→ WHAT IS BEING ASKED: From the line with "ATOM 101 N N" to the line with "ATOM 103 C C", retype every line exactly, including those two, and leave out the rest of the data below.

→ DATA:
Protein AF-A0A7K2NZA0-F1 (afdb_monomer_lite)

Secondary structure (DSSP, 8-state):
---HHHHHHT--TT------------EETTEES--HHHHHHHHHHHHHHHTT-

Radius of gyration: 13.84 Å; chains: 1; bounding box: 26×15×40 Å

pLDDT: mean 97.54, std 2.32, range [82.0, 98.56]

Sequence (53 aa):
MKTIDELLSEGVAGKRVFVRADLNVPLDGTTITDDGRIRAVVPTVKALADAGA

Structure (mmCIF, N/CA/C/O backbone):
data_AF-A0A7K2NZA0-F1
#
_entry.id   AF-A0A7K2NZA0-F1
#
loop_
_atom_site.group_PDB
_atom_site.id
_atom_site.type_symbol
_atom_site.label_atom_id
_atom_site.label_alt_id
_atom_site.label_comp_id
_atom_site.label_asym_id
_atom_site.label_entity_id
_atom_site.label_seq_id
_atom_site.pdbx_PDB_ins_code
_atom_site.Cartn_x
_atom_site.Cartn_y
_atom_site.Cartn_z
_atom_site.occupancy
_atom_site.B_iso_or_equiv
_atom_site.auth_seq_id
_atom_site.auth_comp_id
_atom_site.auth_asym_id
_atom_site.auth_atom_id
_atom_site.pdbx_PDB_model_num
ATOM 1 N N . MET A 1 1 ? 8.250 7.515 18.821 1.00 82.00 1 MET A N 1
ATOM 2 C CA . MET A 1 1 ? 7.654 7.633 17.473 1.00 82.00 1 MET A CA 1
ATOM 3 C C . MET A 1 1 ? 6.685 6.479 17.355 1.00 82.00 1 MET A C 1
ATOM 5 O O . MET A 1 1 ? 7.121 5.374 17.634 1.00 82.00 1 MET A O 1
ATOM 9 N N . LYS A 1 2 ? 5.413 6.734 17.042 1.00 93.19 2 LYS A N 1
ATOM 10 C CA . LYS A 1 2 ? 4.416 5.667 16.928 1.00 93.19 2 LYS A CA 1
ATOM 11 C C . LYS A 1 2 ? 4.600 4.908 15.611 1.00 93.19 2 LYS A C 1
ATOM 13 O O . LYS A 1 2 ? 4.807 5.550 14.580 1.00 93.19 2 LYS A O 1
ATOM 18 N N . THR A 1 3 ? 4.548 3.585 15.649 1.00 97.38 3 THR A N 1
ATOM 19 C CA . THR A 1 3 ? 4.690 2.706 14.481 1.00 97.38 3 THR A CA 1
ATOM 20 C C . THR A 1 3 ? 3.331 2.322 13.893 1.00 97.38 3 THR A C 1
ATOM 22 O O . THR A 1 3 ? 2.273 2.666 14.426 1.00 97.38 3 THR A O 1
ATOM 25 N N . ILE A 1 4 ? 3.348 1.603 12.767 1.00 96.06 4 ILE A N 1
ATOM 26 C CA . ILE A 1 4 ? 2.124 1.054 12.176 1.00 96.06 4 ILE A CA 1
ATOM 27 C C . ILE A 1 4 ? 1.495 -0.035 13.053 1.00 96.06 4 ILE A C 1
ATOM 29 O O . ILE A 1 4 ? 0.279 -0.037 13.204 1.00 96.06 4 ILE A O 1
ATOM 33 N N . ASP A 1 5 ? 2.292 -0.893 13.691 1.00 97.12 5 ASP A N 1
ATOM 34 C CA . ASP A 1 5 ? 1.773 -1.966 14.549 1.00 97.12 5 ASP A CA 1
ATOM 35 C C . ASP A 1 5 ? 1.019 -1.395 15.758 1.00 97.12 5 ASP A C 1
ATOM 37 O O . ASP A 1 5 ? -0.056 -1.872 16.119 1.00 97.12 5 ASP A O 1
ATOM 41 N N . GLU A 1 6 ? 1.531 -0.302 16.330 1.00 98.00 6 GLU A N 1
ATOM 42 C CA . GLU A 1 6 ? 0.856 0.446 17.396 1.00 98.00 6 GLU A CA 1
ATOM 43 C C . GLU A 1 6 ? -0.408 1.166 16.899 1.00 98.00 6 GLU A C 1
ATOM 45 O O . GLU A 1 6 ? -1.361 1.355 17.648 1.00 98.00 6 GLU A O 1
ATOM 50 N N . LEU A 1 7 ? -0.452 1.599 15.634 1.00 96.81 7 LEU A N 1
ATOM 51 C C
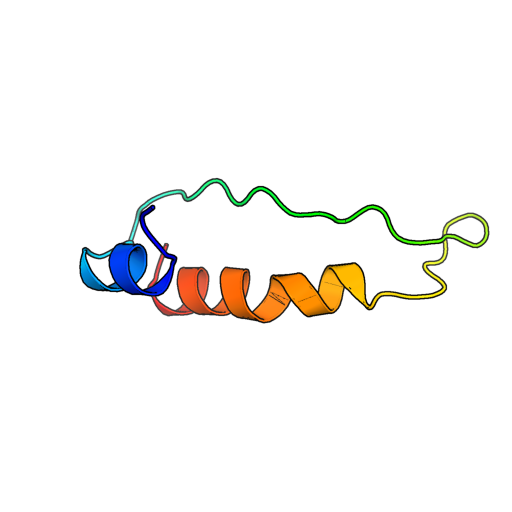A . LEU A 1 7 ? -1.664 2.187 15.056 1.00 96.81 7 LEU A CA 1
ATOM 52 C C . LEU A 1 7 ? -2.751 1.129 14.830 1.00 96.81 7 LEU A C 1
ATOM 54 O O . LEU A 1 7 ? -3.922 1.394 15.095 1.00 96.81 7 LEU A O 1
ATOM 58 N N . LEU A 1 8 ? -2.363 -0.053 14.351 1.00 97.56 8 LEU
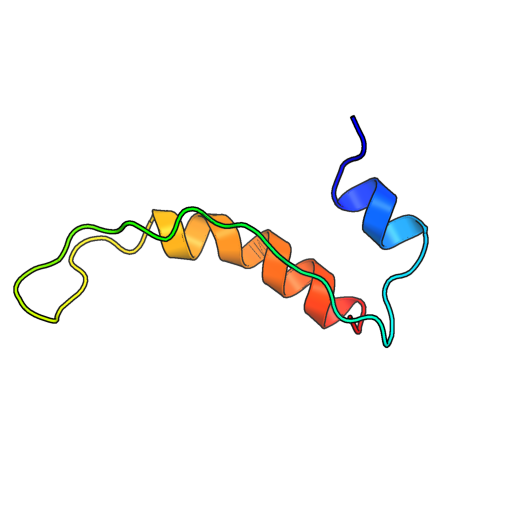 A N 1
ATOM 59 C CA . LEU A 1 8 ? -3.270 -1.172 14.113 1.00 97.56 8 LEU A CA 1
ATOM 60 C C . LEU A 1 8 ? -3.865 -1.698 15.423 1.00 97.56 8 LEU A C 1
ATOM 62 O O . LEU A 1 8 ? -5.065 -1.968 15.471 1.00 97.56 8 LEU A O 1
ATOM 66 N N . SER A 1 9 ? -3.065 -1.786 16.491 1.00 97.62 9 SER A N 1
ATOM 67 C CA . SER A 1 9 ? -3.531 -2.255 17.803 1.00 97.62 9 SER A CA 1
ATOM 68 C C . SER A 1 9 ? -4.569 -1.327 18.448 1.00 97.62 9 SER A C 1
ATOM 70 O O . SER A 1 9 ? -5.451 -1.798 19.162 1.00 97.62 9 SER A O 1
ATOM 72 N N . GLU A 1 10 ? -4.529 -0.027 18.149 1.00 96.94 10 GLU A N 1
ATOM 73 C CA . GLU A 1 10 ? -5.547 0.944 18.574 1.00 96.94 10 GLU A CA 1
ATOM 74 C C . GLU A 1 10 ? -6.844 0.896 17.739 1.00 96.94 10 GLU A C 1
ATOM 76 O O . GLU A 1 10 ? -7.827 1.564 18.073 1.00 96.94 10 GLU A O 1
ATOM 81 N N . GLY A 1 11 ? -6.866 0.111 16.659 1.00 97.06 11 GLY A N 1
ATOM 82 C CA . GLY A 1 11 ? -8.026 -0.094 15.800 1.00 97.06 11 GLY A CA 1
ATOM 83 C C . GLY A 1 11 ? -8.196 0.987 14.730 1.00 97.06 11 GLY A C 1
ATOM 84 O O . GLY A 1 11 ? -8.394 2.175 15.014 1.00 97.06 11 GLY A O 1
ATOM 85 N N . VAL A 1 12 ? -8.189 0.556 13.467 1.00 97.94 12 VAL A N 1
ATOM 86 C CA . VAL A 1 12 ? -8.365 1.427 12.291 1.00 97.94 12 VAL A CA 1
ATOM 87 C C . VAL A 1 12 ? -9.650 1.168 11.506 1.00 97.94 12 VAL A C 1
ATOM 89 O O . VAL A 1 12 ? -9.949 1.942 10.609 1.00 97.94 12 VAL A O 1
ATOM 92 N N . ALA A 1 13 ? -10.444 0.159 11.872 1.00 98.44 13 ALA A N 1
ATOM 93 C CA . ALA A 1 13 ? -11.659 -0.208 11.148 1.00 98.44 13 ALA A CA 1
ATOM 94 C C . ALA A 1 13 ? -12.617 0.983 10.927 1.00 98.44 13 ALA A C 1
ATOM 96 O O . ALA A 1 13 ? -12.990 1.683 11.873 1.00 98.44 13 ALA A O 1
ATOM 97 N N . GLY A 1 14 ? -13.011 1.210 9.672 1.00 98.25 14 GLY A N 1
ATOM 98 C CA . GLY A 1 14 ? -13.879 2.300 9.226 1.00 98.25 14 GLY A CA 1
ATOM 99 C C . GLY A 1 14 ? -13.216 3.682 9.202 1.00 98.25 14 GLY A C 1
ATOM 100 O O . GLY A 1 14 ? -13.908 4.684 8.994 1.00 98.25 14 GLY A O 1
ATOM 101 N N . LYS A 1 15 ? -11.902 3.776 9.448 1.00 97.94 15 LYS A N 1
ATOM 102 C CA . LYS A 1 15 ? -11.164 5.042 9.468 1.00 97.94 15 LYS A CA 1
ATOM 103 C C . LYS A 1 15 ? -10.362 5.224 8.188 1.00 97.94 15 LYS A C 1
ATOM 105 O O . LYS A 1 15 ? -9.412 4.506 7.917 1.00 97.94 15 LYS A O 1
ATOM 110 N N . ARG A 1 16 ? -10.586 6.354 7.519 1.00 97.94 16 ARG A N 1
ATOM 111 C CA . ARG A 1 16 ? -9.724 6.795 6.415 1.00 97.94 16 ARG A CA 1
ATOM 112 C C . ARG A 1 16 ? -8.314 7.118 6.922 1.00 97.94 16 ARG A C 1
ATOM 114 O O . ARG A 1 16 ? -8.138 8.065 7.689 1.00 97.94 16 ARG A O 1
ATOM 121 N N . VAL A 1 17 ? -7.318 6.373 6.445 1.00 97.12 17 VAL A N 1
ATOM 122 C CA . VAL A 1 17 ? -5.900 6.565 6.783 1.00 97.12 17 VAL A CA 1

---

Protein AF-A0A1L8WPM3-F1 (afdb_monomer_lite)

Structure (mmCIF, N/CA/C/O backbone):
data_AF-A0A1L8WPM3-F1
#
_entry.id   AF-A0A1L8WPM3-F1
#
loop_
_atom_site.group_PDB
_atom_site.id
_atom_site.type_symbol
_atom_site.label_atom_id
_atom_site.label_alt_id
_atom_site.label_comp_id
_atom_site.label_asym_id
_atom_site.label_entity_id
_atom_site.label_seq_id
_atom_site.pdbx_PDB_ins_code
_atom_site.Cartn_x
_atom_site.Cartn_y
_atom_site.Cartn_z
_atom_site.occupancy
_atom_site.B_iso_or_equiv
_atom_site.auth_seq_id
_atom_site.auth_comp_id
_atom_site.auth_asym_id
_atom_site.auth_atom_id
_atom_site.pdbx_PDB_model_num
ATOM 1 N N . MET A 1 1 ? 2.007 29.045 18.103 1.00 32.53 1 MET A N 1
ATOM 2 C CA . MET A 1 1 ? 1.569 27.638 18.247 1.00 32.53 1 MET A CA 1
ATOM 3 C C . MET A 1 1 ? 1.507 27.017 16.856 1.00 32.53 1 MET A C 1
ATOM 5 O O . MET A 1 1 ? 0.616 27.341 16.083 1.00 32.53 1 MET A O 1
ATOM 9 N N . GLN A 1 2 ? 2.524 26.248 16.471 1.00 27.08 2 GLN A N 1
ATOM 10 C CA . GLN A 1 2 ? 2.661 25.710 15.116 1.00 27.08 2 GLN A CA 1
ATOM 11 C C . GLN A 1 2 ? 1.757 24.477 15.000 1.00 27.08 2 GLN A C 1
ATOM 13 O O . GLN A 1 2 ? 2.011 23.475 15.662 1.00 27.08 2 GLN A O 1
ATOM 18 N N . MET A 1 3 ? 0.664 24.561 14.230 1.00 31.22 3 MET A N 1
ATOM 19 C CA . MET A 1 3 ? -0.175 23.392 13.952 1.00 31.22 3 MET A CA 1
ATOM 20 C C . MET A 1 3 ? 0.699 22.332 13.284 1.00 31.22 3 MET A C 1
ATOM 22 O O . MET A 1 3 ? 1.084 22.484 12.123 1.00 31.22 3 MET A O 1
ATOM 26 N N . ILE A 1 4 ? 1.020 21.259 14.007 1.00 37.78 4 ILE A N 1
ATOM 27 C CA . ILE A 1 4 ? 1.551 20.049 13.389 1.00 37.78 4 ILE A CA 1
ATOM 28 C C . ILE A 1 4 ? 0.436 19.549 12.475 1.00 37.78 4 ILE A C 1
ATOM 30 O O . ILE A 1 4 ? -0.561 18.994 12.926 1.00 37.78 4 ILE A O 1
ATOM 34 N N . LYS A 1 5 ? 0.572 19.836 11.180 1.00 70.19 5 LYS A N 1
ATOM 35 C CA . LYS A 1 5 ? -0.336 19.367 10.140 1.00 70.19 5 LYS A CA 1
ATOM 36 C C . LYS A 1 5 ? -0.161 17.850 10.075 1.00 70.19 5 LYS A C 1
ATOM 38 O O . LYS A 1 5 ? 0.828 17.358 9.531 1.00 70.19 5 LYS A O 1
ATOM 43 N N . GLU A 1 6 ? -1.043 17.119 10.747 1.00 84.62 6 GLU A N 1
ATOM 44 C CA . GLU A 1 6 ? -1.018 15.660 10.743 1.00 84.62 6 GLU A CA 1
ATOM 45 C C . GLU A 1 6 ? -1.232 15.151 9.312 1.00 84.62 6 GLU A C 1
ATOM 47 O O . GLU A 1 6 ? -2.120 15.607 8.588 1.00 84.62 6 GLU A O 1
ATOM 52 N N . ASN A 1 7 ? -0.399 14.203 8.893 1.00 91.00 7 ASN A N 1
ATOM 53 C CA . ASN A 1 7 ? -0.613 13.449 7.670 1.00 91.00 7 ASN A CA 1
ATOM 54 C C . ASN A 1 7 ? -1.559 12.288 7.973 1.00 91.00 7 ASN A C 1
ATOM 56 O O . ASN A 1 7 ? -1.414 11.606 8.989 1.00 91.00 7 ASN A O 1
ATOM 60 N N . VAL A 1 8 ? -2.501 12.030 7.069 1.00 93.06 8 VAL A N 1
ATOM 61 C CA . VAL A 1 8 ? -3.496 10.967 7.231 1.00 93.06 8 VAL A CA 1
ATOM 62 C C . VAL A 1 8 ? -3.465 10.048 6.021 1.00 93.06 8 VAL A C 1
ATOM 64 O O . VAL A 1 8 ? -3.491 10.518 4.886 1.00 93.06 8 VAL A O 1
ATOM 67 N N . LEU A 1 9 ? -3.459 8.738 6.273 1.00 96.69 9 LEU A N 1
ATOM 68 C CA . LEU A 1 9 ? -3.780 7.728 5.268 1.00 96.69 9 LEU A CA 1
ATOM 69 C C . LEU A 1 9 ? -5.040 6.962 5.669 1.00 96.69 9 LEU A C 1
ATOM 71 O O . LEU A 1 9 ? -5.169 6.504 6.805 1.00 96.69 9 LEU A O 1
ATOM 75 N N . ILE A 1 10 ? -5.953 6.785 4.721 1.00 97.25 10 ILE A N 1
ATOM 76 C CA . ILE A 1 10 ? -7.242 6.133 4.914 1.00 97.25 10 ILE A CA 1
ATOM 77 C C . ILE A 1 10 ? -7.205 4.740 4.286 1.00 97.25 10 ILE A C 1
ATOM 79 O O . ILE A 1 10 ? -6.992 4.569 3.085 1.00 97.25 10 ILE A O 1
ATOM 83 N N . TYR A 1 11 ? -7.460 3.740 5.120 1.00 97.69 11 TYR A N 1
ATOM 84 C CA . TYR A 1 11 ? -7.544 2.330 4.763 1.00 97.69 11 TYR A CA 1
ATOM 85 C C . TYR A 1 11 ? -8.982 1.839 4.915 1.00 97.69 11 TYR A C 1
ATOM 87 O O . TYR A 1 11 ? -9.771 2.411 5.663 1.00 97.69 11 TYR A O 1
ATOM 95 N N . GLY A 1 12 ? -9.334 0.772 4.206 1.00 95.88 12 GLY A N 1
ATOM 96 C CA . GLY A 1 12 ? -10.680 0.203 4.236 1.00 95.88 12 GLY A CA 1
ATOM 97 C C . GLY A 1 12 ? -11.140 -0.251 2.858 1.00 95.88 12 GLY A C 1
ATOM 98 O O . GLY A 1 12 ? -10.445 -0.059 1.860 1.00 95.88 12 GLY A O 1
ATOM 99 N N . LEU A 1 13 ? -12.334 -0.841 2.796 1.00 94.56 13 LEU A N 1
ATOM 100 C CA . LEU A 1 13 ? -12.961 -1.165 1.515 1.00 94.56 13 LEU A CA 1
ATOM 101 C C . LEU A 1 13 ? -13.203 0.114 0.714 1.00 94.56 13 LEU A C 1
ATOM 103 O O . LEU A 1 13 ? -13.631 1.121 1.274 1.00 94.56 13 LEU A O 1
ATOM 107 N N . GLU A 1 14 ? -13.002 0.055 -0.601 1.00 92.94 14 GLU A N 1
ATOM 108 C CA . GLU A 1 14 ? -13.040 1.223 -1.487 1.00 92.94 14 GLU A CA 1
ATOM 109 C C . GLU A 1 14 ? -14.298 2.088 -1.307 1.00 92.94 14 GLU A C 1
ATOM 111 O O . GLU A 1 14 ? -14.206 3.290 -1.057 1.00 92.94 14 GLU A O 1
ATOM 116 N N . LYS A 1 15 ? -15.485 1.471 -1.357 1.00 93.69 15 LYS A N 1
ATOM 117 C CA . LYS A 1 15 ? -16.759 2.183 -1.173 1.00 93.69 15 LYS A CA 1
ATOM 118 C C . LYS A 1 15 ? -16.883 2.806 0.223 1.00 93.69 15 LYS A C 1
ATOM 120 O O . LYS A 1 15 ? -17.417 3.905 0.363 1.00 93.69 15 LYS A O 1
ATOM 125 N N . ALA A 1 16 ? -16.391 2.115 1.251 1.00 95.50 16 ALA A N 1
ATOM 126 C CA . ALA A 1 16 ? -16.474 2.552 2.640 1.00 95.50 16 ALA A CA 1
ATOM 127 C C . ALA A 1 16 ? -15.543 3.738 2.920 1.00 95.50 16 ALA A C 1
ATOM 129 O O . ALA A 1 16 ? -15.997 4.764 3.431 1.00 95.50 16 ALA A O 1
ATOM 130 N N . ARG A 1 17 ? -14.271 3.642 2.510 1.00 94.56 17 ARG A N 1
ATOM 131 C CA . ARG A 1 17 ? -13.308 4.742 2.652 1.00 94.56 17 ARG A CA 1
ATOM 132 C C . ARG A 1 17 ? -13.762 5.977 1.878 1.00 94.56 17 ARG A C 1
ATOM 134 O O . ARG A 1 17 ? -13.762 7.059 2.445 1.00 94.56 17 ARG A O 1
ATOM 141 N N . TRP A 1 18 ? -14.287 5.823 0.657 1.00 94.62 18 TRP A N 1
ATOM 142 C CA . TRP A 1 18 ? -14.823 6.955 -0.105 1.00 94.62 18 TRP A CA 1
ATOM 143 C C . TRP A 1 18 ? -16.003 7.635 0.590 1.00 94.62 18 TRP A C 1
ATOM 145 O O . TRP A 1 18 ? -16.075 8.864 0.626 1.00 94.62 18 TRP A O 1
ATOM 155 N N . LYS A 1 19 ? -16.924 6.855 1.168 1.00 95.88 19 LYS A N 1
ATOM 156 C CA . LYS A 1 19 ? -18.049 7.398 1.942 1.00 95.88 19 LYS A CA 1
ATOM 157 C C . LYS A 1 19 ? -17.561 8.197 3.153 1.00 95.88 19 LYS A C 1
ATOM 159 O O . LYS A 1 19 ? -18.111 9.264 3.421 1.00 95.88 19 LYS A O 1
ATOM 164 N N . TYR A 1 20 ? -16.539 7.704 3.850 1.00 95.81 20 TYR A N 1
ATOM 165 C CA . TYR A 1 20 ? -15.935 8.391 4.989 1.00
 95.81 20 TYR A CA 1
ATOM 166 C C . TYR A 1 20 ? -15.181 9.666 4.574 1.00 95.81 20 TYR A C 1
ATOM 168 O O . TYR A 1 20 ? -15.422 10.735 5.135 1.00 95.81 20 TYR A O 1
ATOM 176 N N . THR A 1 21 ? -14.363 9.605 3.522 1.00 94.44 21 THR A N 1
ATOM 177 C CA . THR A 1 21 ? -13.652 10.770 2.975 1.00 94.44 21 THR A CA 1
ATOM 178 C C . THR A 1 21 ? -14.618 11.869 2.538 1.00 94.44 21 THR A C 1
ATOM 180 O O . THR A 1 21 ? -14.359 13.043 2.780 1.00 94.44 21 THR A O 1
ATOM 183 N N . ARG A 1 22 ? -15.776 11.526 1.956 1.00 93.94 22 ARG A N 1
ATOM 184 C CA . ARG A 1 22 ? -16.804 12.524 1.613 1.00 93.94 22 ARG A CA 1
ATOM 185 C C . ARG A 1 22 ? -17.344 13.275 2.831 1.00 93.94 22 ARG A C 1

→ OUTPUT BELOW:
ATOM 101 N N . LYS A 1 15 ? -11.902 3.776 9.448 1.00 97.94 15 LYS A N 1
ATOM 102 C CA . LYS A 1 15 ? -11.164 5.042 9.468 1.00 97.94 15 LYS A CA 1
ATOM 103 C C . LYS A 1 15 ? -10.362 5.224 8.188 1.00 97.94 15 LYS A C 1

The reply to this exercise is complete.